I looked down at my hands as they held the binoculars. They were trembling. “It is—
total,” I said.
“You knew that—and yet you married her. Why?”
“Why did you marry
your
wife, knowing you would be cuckolded?” I was lashing out, not expecting an answer.
“Did she tell you it was for her skin?” His voice was weary, and he was turning away as he spoke. “I’m sure she did. Well, I will tell you. I married Shirley—because she wanted me to.”
Then I was standing alone in the deepening darkness. Shirley Martindale had warned me, back in New York. He was like a child, curious about everything. Including me, including Helga, including me and Helga.
Damn you, John Martindale.
I looked at the bare hillside, and prayed that Trapalanda would somehow swallow him whole. Then I would never again have to endure that insidious, probing voice, asking the unanswerable.

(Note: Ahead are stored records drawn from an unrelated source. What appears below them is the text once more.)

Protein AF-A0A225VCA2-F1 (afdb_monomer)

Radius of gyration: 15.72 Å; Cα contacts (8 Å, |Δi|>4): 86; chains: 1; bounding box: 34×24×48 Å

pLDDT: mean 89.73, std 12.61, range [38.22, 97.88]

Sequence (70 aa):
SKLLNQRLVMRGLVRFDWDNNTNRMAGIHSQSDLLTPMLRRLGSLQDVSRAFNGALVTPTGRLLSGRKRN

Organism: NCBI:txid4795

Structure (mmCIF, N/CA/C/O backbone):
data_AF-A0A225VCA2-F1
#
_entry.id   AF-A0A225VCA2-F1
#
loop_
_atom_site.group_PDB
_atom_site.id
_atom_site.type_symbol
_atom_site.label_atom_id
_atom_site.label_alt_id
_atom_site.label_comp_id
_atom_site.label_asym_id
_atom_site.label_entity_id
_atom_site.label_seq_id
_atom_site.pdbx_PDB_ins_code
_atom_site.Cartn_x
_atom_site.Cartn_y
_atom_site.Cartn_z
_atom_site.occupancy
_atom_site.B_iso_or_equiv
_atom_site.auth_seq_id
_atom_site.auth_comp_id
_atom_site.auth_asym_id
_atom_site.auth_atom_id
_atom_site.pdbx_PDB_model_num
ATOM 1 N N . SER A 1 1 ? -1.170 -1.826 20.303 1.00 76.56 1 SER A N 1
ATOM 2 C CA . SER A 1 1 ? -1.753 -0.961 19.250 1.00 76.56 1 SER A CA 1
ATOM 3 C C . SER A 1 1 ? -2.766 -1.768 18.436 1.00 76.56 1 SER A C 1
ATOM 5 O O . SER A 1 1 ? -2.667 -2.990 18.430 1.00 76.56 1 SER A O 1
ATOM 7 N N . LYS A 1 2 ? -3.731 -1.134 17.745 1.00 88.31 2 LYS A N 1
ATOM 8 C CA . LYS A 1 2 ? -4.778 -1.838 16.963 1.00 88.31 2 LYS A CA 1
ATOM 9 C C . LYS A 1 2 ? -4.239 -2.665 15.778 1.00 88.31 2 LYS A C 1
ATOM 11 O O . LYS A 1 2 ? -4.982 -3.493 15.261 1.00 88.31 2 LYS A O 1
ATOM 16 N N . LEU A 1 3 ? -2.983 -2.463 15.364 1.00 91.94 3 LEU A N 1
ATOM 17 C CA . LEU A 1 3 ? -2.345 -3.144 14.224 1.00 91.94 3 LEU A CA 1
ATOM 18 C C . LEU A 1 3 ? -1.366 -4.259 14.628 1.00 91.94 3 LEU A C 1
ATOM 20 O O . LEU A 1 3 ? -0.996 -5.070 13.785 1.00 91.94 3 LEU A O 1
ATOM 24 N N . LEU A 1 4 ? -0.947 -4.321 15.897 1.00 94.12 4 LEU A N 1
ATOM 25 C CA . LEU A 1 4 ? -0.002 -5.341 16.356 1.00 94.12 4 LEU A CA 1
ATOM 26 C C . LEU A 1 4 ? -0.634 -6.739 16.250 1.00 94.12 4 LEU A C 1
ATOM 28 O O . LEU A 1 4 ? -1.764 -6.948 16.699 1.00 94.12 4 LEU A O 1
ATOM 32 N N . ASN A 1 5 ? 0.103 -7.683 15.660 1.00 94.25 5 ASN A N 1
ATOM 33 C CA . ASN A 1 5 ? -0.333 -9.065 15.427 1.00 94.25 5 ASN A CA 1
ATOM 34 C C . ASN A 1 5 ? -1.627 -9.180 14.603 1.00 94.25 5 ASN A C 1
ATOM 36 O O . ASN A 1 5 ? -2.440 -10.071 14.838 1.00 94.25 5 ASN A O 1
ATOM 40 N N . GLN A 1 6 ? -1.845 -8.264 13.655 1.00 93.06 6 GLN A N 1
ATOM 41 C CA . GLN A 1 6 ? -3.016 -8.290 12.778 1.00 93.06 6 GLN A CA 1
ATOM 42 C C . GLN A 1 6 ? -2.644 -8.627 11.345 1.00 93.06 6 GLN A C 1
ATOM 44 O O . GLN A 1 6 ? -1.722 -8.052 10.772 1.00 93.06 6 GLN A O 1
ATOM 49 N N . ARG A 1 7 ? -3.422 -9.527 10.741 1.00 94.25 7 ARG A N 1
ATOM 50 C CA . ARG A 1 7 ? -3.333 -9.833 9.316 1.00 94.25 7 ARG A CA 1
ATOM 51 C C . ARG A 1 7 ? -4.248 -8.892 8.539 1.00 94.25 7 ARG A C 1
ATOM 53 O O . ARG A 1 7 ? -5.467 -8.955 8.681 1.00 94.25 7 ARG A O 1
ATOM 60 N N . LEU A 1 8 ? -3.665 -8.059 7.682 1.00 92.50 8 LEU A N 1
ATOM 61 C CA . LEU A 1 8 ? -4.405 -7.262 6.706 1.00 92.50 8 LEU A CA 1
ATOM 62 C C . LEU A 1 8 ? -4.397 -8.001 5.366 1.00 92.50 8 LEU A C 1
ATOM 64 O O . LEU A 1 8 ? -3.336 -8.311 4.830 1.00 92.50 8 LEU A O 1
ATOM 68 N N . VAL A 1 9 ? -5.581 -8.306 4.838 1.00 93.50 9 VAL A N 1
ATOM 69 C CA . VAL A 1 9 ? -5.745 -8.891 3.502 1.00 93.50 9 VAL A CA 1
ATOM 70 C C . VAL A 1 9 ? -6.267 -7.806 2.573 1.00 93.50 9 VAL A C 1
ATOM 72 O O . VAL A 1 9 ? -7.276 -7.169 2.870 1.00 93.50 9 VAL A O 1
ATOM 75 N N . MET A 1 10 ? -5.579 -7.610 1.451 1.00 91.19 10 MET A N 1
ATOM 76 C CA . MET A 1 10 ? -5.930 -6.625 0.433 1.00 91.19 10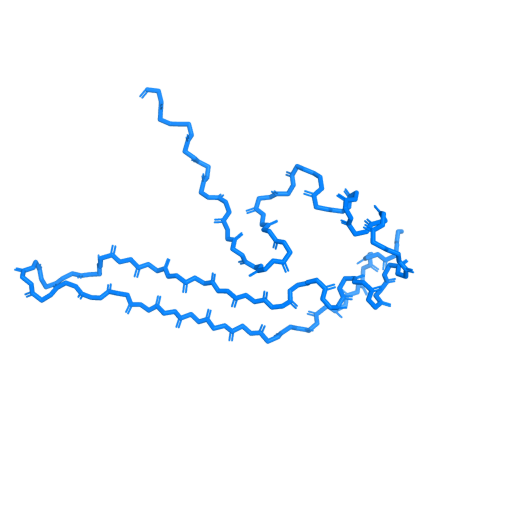 MET A CA 1
ATOM 77 C C . MET A 1 10 ? -5.866 -7.239 -0.959 1.00 91.19 10 MET A C 1
ATOM 79 O O . MET A 1 10 ? -5.078 -8.149 -1.213 1.00 91.19 10 MET A O 1
ATOM 83 N N . ARG A 1 11 ? -6.678 -6.701 -1.869 1.00 92.19 11 ARG A N 1
ATOM 84 C CA . ARG A 1 11 ? -6.558 -6.976 -3.301 1.00 92.19 11 ARG A CA 1
ATOM 85 C C . ARG A 1 11 ? -5.617 -5.956 -3.922 1.00 92.19 11 ARG A C 1
ATOM 87 O O . ARG A 1 11 ? -5.668 -4.776 -3.573 1.00 92.19 11 ARG A O 1
ATOM 94 N N . GLY A 1 12 ? -4.773 -6.421 -4.831 1.00 91.38 12 GLY A N 1
ATOM 95 C CA . GLY A 1 12 ? -3.843 -5.579 -5.565 1.00 91.38 12 GLY A CA 1
ATOM 96 C C . GLY A 1 12 ? -3.710 -6.008 -7.016 1.00 91.38 12 GLY A C 1
ATOM 97 O O . GLY A 1 12 ? -4.107 -7.109 -7.391 1.00 91.38 12 GLY A O 1
ATOM 98 N N . LEU A 1 13 ? -3.149 -5.105 -7.806 1.00 92.25 13 LEU A N 1
ATOM 99 C CA . LEU A 1 13 ? -2.803 -5.273 -9.204 1.00 92.25 13 LEU A CA 1
ATOM 100 C C . LEU A 1 13 ? -1.351 -4.836 -9.386 1.00 92.25 13 LEU A C 1
ATOM 102 O O . LEU A 1 13 ? -0.932 -3.806 -8.850 1.00 92.25 13 LEU A O 1
ATOM 106 N N . VAL A 1 14 ? -0.605 -5.606 -10.170 1.00 91.31 14 VAL A N 1
ATOM 107 C CA . VAL A 1 14 ? 0.733 -5.231 -10.620 1.00 91.31 14 VAL A CA 1
ATOM 108 C C . VAL A 1 14 ? 0.739 -5.256 -12.139 1.00 91.31 14 VAL A C 1
ATOM 110 O O . VAL A 1 14 ? 0.365 -6.258 -12.746 1.00 91.31 14 VAL A O 1
ATOM 113 N N . ARG A 1 15 ? 1.148 -4.142 -12.743 1.00 91.69 15 ARG A N 1
ATOM 114 C CA . ARG A 1 15 ? 1.383 -4.015 -14.177 1.00 91.69 15 ARG A CA 1
ATOM 115 C C . ARG A 1 15 ? 2.880 -3.899 -14.420 1.00 91.69 15 ARG A C 1
ATOM 117 O O . ARG A 1 15 ? 3.558 -3.097 -13.776 1.00 91.69 15 ARG A O 1
ATOM 124 N N . PHE A 1 16 ? 3.367 -4.704 -15.351 1.00 92.69 16 PHE A N 1
ATOM 125 C CA . PHE A 1 16 ? 4.738 -4.669 -15.827 1.00 92.69 16 PHE A CA 1
ATOM 126 C C . PHE A 1 16 ? 4.745 -4.018 -17.200 1.00 92.69 16 PHE A C 1
ATOM 128 O O . PHE A 1 16 ? 4.053 -4.482 -18.105 1.00 92.69 16 PHE A O 1
ATOM 135 N N . ASP A 1 17 ? 5.518 -2.949 -17.335 1.00 94.81 17 ASP A N 1
ATOM 136 C CA . ASP A 1 17 ? 5.661 -2.239 -18.595 1.00 94.81 17 ASP A CA 1
ATOM 137 C C . ASP A 1 17 ? 6.951 -2.731 -19.256 1.00 94.81 17 ASP A C 1
ATOM 139 O O . ASP A 1 17 ? 8.028 -2.700 -18.650 1.00 94.81 17 ASP A O 1
ATOM 143 N N . TRP A 1 18 ? 6.832 -3.229 -20.485 1.00 95.38 18 TRP A N 1
ATOM 144 C CA . TRP A 1 18 ? 7.935 -3.769 -21.276 1.00 95.38 18 TRP A CA 1
ATOM 145 C C . TRP A 1 18 ? 8.237 -2.849 -22.457 1.00 95.38 18 TRP A C 1
ATOM 147 O O . TRP A 1 18 ? 7.319 -2.426 -23.160 1.00 95.38 18 TRP A O 1
ATOM 157 N N . ASP A 1 19 ? 9.514 -2.547 -22.679 1.00 96.12 19 ASP A N 1
ATOM 158 C CA . ASP A 1 19 ? 9.980 -1.790 -23.837 1.00 96.12 19 ASP A CA 1
ATOM 159 C C . ASP A 1 19 ? 10.575 -2.741 -24.878 1.00 96.12 19 ASP A C 1
ATOM 161 O O . ASP A 1 19 ? 11.649 -3.318 -24.692 1.00 96.12 19 ASP A O 1
ATOM 165 N N . ASN A 1 20 ? 9.871 -2.876 -26.003 1.00 96.06 20 ASN A N 1
ATOM 166 C CA . ASN A 1 20 ? 10.284 -3.720 -27.121 1.00 96.06 20 ASN A CA 1
ATOM 167 C C . ASN A 1 20 ? 11.525 -3.184 -27.852 1.00 96.06 20 ASN A C 1
ATOM 169 O O . ASN A 1 20 ? 12.247 -3.975 -28.452 1.00 96.06 20 ASN A O 1
ATOM 173 N N . ASN A 1 21 ? 11.804 -1.876 -27.795 1.00 96.75 21 ASN A N 1
ATOM 174 C CA . ASN A 1 21 ? 12.947 -1.283 -28.494 1.00 96.75 21 ASN A CA 1
ATOM 175 C C . ASN A 1 21 ? 14.267 -1.608 -27.789 1.00 96.75 21 ASN A C 1
ATOM 177 O O . ASN A 1 21 ? 15.277 -1.866 -28.437 1.00 96.75 21 ASN A O 1
ATOM 181 N N . THR A 1 22 ? 14.262 -1.604 -26.453 1.00 95.88 22 THR A N 1
ATOM 182 C CA . THR A 1 22 ? 15.435 -1.963 -25.639 1.00 95.88 22 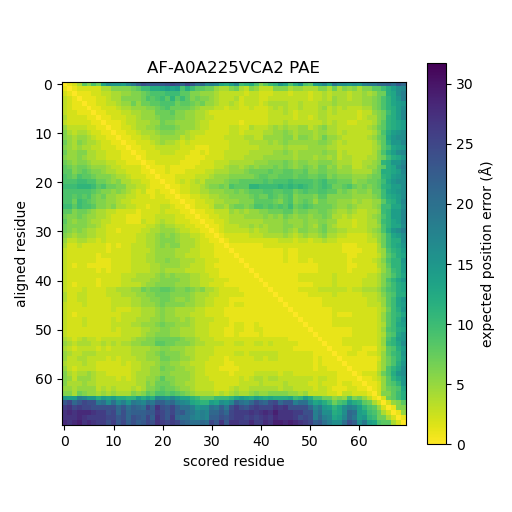THR A CA 1
ATOM 183 C C . THR A 1 22 ? 15.425 -3.419 -25.178 1.00 95.88 22 THR A C 1
ATOM 185 O O . THR A 1 22 ? 16.417 -3.884 -24.612 1.00 95.88 22 THR A O 1
ATOM 188 N N . ASN A 1 23 ? 14.327 -4.137 -25.442 1.00 93.69 23 ASN A N 1
ATOM 189 C CA . ASN A 1 23 ? 14.044 -5.499 -24.997 1.00 93.69 23 ASN A CA 1
ATOM 190 C C . ASN A 1 23 ? 14.235 -5.667 -23.477 1.00 93.69 23 ASN A C 1
ATOM 192 O O . ASN A 1 23 ? 14.876 -6.609 -23.002 1.00 93.69 23 ASN A O 1
ATOM 196 N N . ARG A 1 24 ? 13.746 -4.684 -22.712 1.00 95.00 24 ARG A N 1
ATOM 197 C CA . ARG A 1 24 ? 13.916 -4.578 -21.256 1.00 95.00 24 ARG A CA 1
ATOM 198 C C . ARG A 1 24 ? 12.619 -4.140 -20.588 1.00 95.00 24 ARG A C 1
ATOM 200 O O . ARG A 1 24 ? 11.748 -3.524 -21.196 1.00 95.00 24 ARG A O 1
ATOM 207 N N . MET A 1 25 ? 12.526 -4.397 -19.286 1.00 93.12 25 MET A N 1
ATOM 208 C CA . MET A 1 25 ? 11.484 -3.814 -18.447 1.00 93.12 25 MET A CA 1
ATOM 209 C C . MET A 1 25 ? 11.644 -2.287 -18.388 1.00 93.12 25 MET A C 1
ATOM 211 O O . MET A 1 25 ? 12.690 -1.784 -17.979 1.00 93.12 25 MET A O 1
ATOM 215 N N . ALA A 1 26 ? 10.573 -1.572 -18.721 1.00 92.88 26 ALA A N 1
ATOM 216 C CA . ALA A 1 26 ? 10.479 -0.119 -18.638 1.00 92.88 26 ALA A CA 1
ATOM 217 C C . ALA A 1 26 ? 9.927 0.360 -17.288 1.00 92.88 26 ALA A C 1
ATOM 219 O O . ALA A 1 26 ? 10.258 1.457 -16.836 1.00 92.88 26 ALA A O 1
ATOM 220 N N . GLY A 1 27 ? 9.097 -0.451 -16.625 1.00 89.69 27 GLY A N 1
ATOM 221 C CA . GLY A 1 27 ? 8.487 -0.042 -15.367 1.00 89.69 27 GLY A CA 1
ATOM 222 C C . GLY A 1 27 ? 7.705 -1.132 -14.648 1.00 89.69 27 GLY A C 1
ATOM 223 O O . GLY A 1 27 ? 7.315 -2.151 -15.219 1.00 89.69 27 GLY A O 1
ATOM 224 N N . ILE A 1 28 ? 7.462 -0.876 -13.364 1.00 89.75 28 ILE A N 1
ATOM 225 C CA . ILE A 1 28 ? 6.556 -1.647 -12.516 1.00 89.75 28 ILE A CA 1
ATOM 226 C C . ILE A 1 28 ? 5.585 -0.661 -11.886 1.00 89.75 28 ILE A C 1
ATOM 228 O O . ILE A 1 28 ? 5.994 0.275 -11.198 1.00 89.75 28 ILE A O 1
ATOM 232 N N . HIS A 1 29 ? 4.296 -0.900 -12.087 1.00 87.75 29 HIS A N 1
ATOM 233 C CA . HIS A 1 29 ? 3.229 -0.135 -11.465 1.00 87.75 29 HIS A CA 1
ATOM 234 C C . HIS A 1 29 ? 2.420 -1.055 -10.564 1.00 87.75 29 HIS A C 1
ATOM 236 O O . HIS A 1 29 ? 1.822 -2.022 -11.029 1.00 87.75 29 HIS A O 1
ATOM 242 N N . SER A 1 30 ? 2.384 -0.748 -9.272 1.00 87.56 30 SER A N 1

The plane had landed on the only level piece of ground in miles. Our destination was a mile and a half away, but it was across some formidable territory. We would have to descend a steep scree, cross a quarter mile of boulders until we came to a fast-moving stream, and follow that watercourse upward, until we were in the middle of the waterfalls themselves.
The plain of boulders showed the translucent sheen of a thin ice coating. The journey could not be done in poor light. We would wait until morning, and leave promptly at ten.
Helga and I went to bed early, leaving Martindale with his calculations and Owen Davies with his
usquebaugh australis.
At a pinch the aircraft would sleep four, but Helga and I slept outside in a small reinforced tent brought along for the purpose. The floor area was five feet by seven. We had pitched the tent in the lee of the aircraft, where the howl of the wind was muted. I listened to Helga’s breathing, and knew after half an hour that she was still awake.